Cross-checks: This compares data from different sources. For example, data from a light sensor could be cross-checked with the time of day and expected sunlight levels.
Data profiling: This involves statistical analysis and assessment of data for consistency and uniqueness.
Machine learning advanced methods: These can use machine learning or AI to identify anomalies or patterns that may signify data issues.
What happens if industry does not continue to innovate in this space?
DP: Progress in this field can trigger a beneficial cycle. As data validation techniques become more refined, innovative companies, industry organisations, and academic institutions can devote their efforts to analysing, modelling, and testing new data-driven technologies. This advancement reduces the need to constantly mitigate issues caused by data mistrust or resources spent in rectification, which are common when working with unreliable data. Consequently, these stakeholders can focus on driving forward meaningful innovations, promoting both efficiency and growth in the industry.
EK: Ontologies are essential for enabling seamless data interoperability and integration across diverse systems and domains. Their absence could impede the smooth exchange and integration of data, imposing limitations on collaboration and slowing progress.
To ensure the continuous development and enhancement of ontologies, it is crucial to foster collaborative efforts, initiate standardisation initiatives, and actively involve industry experts and researchers.
We consider AIRAH’s Big Bata STG to be a platform for nurturing individuals and fostering innovative ideas that can educate the industry about the advantages of data harmonisation.
RH: If we don’t, someone else will. There are already multiple open-source initiatives that are aiming to democratise data and make it more easily accessible and understandable.
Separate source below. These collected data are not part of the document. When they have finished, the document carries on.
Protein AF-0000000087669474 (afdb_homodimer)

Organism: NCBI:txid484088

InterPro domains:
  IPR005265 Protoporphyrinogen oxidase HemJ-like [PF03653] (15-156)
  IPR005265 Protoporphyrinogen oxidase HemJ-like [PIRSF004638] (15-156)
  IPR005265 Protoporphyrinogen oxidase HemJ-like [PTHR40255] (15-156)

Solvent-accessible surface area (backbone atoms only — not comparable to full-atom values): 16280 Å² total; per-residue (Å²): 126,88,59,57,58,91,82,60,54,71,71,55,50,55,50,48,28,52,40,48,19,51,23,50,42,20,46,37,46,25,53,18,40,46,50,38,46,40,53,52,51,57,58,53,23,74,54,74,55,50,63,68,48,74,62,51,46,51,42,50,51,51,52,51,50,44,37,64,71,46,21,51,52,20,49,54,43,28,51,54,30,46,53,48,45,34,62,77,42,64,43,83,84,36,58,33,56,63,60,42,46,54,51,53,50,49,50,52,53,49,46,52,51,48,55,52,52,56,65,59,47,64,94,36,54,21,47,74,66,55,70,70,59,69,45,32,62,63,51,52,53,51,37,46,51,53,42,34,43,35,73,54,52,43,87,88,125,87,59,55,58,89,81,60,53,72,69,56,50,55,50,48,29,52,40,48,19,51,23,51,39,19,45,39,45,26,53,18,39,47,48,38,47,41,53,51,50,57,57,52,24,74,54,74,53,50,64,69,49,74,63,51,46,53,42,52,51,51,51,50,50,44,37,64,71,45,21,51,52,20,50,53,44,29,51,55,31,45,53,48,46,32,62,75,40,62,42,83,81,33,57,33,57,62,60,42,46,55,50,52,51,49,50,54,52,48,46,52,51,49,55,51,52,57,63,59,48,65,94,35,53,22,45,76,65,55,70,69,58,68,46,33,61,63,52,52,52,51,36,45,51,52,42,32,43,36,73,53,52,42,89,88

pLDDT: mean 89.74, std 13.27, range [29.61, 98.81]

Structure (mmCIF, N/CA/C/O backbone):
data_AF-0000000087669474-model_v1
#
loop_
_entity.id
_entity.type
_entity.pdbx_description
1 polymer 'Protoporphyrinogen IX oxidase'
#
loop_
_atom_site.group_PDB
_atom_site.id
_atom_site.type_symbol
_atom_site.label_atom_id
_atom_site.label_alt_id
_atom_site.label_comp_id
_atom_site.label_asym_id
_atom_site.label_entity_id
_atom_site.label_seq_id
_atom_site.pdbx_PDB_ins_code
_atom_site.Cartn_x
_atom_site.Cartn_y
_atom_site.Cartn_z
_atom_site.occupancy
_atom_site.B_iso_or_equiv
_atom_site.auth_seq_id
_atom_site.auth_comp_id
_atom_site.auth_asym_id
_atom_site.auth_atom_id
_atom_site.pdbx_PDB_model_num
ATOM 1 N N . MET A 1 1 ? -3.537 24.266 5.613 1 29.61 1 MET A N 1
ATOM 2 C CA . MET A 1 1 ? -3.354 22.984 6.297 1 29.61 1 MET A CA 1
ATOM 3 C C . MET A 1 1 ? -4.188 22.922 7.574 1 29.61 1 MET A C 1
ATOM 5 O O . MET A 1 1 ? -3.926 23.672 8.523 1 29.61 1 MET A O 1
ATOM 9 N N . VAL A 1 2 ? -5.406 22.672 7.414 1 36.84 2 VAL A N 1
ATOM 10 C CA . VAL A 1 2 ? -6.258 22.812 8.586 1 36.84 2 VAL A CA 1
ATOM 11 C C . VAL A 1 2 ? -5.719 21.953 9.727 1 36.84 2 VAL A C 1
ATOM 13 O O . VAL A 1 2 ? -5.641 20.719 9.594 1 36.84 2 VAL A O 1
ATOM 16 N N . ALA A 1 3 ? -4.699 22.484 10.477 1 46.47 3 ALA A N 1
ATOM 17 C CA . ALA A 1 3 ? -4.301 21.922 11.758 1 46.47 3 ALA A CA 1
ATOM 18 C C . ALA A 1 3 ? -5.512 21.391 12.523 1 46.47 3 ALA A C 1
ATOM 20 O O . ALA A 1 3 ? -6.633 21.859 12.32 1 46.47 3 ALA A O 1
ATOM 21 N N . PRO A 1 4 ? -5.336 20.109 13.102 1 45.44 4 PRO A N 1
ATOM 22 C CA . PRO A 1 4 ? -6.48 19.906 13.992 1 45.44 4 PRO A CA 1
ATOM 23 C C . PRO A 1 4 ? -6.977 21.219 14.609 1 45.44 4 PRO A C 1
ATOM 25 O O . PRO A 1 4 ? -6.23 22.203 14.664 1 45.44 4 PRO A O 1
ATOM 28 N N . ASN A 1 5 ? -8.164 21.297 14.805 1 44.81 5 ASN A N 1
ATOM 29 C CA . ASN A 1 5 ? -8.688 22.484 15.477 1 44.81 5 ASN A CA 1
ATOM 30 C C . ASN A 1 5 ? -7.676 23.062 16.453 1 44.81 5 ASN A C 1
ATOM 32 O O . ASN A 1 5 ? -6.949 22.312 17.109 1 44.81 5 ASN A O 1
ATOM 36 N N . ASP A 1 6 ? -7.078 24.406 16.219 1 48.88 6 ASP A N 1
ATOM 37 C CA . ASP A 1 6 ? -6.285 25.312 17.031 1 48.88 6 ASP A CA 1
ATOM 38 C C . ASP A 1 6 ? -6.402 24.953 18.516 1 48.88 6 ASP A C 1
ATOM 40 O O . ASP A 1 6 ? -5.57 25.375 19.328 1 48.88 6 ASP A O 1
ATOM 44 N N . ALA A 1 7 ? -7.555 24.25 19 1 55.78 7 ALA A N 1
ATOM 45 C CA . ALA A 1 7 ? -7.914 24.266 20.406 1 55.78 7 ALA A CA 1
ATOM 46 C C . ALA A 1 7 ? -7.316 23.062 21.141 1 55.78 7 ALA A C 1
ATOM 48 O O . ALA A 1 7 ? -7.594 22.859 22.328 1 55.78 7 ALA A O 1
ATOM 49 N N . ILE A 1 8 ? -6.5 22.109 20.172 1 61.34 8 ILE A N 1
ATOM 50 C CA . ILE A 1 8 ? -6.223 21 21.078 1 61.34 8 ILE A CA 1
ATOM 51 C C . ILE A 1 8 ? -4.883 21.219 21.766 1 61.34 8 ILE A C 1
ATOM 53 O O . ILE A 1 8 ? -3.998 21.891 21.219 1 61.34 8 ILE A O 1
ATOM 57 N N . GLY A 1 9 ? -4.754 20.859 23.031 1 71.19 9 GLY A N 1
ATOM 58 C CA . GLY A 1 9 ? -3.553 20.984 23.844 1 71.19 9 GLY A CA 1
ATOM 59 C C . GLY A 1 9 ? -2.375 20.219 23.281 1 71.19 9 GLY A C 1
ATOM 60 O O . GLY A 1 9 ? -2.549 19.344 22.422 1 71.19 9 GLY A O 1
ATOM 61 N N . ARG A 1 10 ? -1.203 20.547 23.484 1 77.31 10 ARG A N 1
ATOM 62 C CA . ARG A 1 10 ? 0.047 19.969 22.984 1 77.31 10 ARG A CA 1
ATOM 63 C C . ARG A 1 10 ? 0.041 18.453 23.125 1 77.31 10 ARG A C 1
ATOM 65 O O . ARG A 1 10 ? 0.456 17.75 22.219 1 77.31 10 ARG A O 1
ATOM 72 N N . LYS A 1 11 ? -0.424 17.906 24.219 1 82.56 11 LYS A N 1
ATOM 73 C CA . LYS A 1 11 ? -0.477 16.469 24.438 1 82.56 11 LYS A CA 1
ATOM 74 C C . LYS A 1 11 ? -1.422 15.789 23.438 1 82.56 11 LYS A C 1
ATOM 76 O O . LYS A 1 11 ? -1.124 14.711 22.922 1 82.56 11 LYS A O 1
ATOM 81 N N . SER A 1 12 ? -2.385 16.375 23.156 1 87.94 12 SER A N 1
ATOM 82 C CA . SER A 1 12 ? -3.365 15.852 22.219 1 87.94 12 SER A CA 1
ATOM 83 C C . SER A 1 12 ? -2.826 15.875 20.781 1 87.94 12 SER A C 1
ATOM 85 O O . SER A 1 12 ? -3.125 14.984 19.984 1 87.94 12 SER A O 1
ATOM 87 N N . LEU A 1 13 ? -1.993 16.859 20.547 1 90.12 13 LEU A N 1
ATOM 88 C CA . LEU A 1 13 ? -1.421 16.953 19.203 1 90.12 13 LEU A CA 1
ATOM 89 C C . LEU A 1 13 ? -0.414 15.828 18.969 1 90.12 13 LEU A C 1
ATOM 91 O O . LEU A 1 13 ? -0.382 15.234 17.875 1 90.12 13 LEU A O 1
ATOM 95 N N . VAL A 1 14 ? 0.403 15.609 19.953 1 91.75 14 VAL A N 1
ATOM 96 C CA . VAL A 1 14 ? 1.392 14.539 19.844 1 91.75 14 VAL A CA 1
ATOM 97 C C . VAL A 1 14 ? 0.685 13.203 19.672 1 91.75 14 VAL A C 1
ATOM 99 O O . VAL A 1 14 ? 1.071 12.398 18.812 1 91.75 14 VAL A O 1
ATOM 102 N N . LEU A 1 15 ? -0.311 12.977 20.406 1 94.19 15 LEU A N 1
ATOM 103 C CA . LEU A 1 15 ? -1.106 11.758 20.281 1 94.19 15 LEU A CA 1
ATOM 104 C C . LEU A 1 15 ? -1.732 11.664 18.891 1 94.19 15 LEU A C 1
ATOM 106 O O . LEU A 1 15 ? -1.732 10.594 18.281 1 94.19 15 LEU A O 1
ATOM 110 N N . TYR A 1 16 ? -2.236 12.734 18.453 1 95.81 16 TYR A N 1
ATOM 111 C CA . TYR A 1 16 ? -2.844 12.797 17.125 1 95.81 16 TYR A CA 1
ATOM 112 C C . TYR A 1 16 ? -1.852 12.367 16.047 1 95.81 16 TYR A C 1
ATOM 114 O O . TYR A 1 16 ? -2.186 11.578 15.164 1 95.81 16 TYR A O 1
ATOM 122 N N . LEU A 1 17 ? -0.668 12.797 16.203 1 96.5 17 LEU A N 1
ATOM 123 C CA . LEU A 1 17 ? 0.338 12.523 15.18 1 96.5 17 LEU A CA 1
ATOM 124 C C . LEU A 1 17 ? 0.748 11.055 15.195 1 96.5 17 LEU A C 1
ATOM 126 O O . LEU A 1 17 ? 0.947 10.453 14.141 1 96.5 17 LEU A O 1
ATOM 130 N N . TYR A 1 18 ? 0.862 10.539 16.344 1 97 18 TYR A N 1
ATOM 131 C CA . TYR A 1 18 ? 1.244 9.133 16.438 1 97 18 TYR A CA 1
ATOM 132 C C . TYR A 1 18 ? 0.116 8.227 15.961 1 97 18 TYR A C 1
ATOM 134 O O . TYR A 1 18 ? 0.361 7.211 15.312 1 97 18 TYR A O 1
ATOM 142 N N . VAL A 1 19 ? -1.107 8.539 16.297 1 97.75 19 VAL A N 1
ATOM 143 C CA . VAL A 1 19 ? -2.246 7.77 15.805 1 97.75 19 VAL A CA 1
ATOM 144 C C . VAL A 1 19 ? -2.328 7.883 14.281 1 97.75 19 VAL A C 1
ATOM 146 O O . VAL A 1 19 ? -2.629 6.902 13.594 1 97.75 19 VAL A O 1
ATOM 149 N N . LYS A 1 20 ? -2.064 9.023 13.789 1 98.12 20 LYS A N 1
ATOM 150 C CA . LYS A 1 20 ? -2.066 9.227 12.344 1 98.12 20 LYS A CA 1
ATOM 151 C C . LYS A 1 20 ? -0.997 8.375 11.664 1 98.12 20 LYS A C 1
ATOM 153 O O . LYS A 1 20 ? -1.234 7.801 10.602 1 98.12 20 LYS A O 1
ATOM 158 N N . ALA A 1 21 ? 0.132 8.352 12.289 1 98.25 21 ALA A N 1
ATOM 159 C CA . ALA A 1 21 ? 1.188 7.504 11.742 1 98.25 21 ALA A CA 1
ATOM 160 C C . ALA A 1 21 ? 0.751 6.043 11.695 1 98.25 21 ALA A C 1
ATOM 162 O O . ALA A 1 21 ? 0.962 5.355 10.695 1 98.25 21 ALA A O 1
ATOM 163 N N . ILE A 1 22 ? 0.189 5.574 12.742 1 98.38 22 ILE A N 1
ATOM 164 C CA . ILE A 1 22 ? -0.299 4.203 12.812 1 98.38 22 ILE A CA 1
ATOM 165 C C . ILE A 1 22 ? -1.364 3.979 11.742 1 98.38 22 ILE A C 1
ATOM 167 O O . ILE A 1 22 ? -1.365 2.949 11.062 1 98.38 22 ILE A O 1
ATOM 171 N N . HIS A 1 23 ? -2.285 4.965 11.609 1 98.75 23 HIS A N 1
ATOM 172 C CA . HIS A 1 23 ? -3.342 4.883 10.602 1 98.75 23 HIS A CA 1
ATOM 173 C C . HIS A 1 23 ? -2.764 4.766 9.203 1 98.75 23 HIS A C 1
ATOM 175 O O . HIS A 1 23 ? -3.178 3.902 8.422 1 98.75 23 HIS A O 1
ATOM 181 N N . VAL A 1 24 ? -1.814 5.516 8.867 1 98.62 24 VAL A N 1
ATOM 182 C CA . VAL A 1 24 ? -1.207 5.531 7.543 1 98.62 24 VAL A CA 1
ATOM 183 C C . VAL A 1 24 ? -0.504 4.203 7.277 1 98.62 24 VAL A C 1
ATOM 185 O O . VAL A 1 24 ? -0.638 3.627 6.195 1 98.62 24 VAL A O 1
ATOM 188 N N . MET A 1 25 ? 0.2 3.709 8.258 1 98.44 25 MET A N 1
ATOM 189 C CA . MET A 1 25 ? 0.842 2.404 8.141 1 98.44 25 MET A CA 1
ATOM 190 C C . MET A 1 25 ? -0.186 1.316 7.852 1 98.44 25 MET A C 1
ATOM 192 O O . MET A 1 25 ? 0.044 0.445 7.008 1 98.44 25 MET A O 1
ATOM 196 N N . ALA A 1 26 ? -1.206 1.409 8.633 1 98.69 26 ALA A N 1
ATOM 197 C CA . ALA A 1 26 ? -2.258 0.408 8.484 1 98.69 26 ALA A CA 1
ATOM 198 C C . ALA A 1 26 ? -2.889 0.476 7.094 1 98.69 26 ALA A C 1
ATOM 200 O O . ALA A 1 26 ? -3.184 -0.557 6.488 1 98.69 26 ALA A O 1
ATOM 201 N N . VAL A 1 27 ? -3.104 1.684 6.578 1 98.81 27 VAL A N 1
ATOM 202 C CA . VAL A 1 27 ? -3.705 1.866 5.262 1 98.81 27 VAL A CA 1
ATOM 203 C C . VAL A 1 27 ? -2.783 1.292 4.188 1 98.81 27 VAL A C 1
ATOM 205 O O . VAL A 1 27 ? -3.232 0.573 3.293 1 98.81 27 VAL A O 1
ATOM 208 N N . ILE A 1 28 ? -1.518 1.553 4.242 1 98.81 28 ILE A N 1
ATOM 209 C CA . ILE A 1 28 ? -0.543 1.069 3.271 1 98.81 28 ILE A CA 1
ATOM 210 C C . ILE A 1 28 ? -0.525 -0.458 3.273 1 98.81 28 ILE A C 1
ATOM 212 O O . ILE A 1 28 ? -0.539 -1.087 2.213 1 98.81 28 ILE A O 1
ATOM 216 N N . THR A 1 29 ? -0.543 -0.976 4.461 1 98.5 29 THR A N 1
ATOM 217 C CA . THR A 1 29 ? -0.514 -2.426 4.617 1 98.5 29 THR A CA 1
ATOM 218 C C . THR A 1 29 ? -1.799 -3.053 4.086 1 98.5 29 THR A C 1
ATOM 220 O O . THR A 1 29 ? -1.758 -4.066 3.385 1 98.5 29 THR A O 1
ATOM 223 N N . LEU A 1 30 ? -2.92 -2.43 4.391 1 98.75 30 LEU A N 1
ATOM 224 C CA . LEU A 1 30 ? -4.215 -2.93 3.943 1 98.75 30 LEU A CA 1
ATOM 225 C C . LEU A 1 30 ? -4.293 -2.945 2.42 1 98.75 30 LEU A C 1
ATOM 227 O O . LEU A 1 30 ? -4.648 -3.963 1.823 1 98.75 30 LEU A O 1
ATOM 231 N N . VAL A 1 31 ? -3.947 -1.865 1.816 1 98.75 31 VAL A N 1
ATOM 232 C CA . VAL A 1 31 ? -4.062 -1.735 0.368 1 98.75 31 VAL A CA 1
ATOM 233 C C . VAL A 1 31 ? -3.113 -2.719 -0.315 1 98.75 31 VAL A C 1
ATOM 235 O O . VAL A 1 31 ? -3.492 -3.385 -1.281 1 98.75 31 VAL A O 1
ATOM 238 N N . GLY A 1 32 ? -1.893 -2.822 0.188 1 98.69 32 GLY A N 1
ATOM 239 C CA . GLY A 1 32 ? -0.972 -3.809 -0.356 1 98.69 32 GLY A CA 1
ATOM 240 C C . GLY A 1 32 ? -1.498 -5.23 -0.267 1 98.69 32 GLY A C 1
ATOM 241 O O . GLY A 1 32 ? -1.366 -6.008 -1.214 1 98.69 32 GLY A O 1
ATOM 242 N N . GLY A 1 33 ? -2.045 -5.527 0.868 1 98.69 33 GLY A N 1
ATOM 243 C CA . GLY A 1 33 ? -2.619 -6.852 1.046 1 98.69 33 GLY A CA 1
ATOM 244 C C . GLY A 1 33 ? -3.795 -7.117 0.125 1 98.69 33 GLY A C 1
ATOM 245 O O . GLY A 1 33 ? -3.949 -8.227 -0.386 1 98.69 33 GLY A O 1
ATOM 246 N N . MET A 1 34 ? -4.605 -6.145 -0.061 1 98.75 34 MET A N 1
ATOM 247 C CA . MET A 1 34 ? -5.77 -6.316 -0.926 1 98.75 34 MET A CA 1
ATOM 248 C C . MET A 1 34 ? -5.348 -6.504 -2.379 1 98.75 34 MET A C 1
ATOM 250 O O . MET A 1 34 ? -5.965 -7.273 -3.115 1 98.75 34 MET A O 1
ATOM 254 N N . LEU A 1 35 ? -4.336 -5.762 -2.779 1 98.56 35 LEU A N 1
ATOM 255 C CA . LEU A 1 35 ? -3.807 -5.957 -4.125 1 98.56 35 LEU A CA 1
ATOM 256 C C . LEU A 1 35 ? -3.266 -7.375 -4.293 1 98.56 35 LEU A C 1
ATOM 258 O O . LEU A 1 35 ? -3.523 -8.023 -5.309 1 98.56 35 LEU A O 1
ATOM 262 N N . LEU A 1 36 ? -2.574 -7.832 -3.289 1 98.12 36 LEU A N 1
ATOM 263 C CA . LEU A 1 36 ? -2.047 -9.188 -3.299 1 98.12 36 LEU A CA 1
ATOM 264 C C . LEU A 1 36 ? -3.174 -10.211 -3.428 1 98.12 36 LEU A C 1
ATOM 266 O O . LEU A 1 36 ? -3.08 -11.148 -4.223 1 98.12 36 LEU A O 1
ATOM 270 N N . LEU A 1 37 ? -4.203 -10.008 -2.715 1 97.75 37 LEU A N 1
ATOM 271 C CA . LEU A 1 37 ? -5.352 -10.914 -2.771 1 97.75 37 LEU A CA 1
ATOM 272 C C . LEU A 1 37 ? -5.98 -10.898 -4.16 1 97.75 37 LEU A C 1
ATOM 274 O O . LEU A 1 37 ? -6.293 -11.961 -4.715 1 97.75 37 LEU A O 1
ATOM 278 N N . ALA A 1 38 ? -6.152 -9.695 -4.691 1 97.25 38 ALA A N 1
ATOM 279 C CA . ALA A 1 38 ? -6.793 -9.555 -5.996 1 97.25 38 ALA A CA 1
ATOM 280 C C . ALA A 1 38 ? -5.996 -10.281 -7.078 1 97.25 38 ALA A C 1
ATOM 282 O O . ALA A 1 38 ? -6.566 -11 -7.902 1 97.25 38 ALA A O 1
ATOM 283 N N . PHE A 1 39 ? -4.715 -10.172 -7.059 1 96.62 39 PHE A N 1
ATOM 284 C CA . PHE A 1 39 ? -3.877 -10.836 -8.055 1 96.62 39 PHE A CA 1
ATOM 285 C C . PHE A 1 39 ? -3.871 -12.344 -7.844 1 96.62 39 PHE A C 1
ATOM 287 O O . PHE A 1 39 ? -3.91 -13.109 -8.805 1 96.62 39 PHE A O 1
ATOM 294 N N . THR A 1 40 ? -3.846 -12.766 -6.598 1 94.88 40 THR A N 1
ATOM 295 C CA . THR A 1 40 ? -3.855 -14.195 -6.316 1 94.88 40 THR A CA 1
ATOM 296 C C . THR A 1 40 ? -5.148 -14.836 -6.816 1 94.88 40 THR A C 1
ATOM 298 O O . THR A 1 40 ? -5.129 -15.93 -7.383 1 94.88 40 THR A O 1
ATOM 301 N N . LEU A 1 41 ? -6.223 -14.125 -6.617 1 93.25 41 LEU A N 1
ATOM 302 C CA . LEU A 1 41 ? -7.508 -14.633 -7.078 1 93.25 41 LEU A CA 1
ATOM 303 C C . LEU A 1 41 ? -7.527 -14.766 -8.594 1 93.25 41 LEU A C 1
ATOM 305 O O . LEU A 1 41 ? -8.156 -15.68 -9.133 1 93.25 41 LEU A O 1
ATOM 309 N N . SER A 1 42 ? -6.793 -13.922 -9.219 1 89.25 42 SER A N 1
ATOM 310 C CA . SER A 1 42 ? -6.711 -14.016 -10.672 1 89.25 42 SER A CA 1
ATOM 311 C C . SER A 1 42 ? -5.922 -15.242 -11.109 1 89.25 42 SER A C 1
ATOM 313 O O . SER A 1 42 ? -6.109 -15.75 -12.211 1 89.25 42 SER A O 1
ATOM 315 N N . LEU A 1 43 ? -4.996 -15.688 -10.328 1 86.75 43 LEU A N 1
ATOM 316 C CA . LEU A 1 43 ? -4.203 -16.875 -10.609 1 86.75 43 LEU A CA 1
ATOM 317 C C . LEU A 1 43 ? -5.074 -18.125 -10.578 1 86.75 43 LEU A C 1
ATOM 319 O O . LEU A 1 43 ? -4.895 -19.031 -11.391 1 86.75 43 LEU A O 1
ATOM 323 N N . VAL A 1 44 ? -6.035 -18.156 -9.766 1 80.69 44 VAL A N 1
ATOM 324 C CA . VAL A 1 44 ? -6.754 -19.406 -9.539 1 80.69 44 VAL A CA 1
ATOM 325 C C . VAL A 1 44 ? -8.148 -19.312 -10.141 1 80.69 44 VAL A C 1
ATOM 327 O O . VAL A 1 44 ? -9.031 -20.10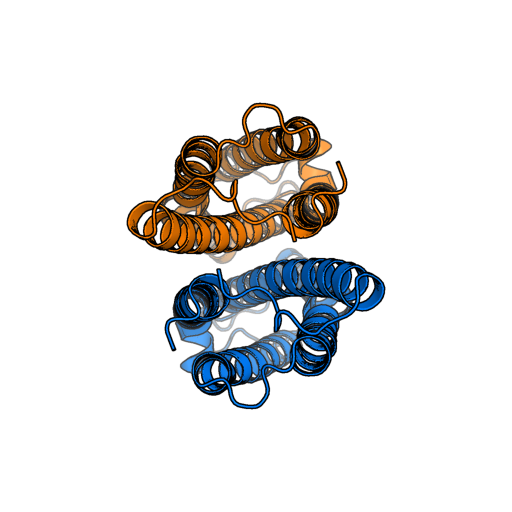9 -9.812 1 80.69 44 VAL A O 1
ATOM 330 N N . SER A 1 45 ? -8.477 -18.344 -10.938 1 76.31 45 SER A N 1
ATOM 331 C CA . SER A 1 45 ? -9.828 -18.203 -11.461 1 76.31 45 SER A CA 1
ATOM 332 C C . SER A 1 45 ? -9.859 -18.406 -12.977 1 76.31 45 SER A C 1
ATOM 334 O O . SER A 1 45 ? -10.891 -18.172 -13.617 1 76.31 45 SER A O 1
ATOM 336 N N . GLY A 1 46 ? -8.852 -18.75 -13.688 1 65.44 46 GLY A N 1
ATOM 337 C CA . GLY A 1 46 ? -8.789 -18.812 -15.133 1 65.44 46 GLY A CA 1
ATOM 338 C C . GLY A 1 46 ? -9.805 -19.766 -15.734 1 65.44 46 GLY A C 1
ATOM 339 O O . GLY A 1 46 ? -9.844 -19.969 -16.953 1 65.44 46 GLY A O 1
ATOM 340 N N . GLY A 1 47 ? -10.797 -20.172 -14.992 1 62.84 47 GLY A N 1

Those who do find ways to structure their data in accordance with emerging demands will succeed and will be well positioned to create meaningful partnerships with their clients
RG: Change and innovation in technology is always slowed by a general comfort level in the status quo. To reference a quote commonly attributed to Henry Ford: “If I had asked people what they wanted, they would have said faster horses.” The users of a technology should be engaged and consulted.
At the end of the day, they will be part of the solution. If industry does not continue to drive innovation in this space, the plethora of implementations and an effective narrowing of the consensus could be delayed, and cost more in the long run
Change and innovation in technology is always slowed by a general comfort level in the status quo.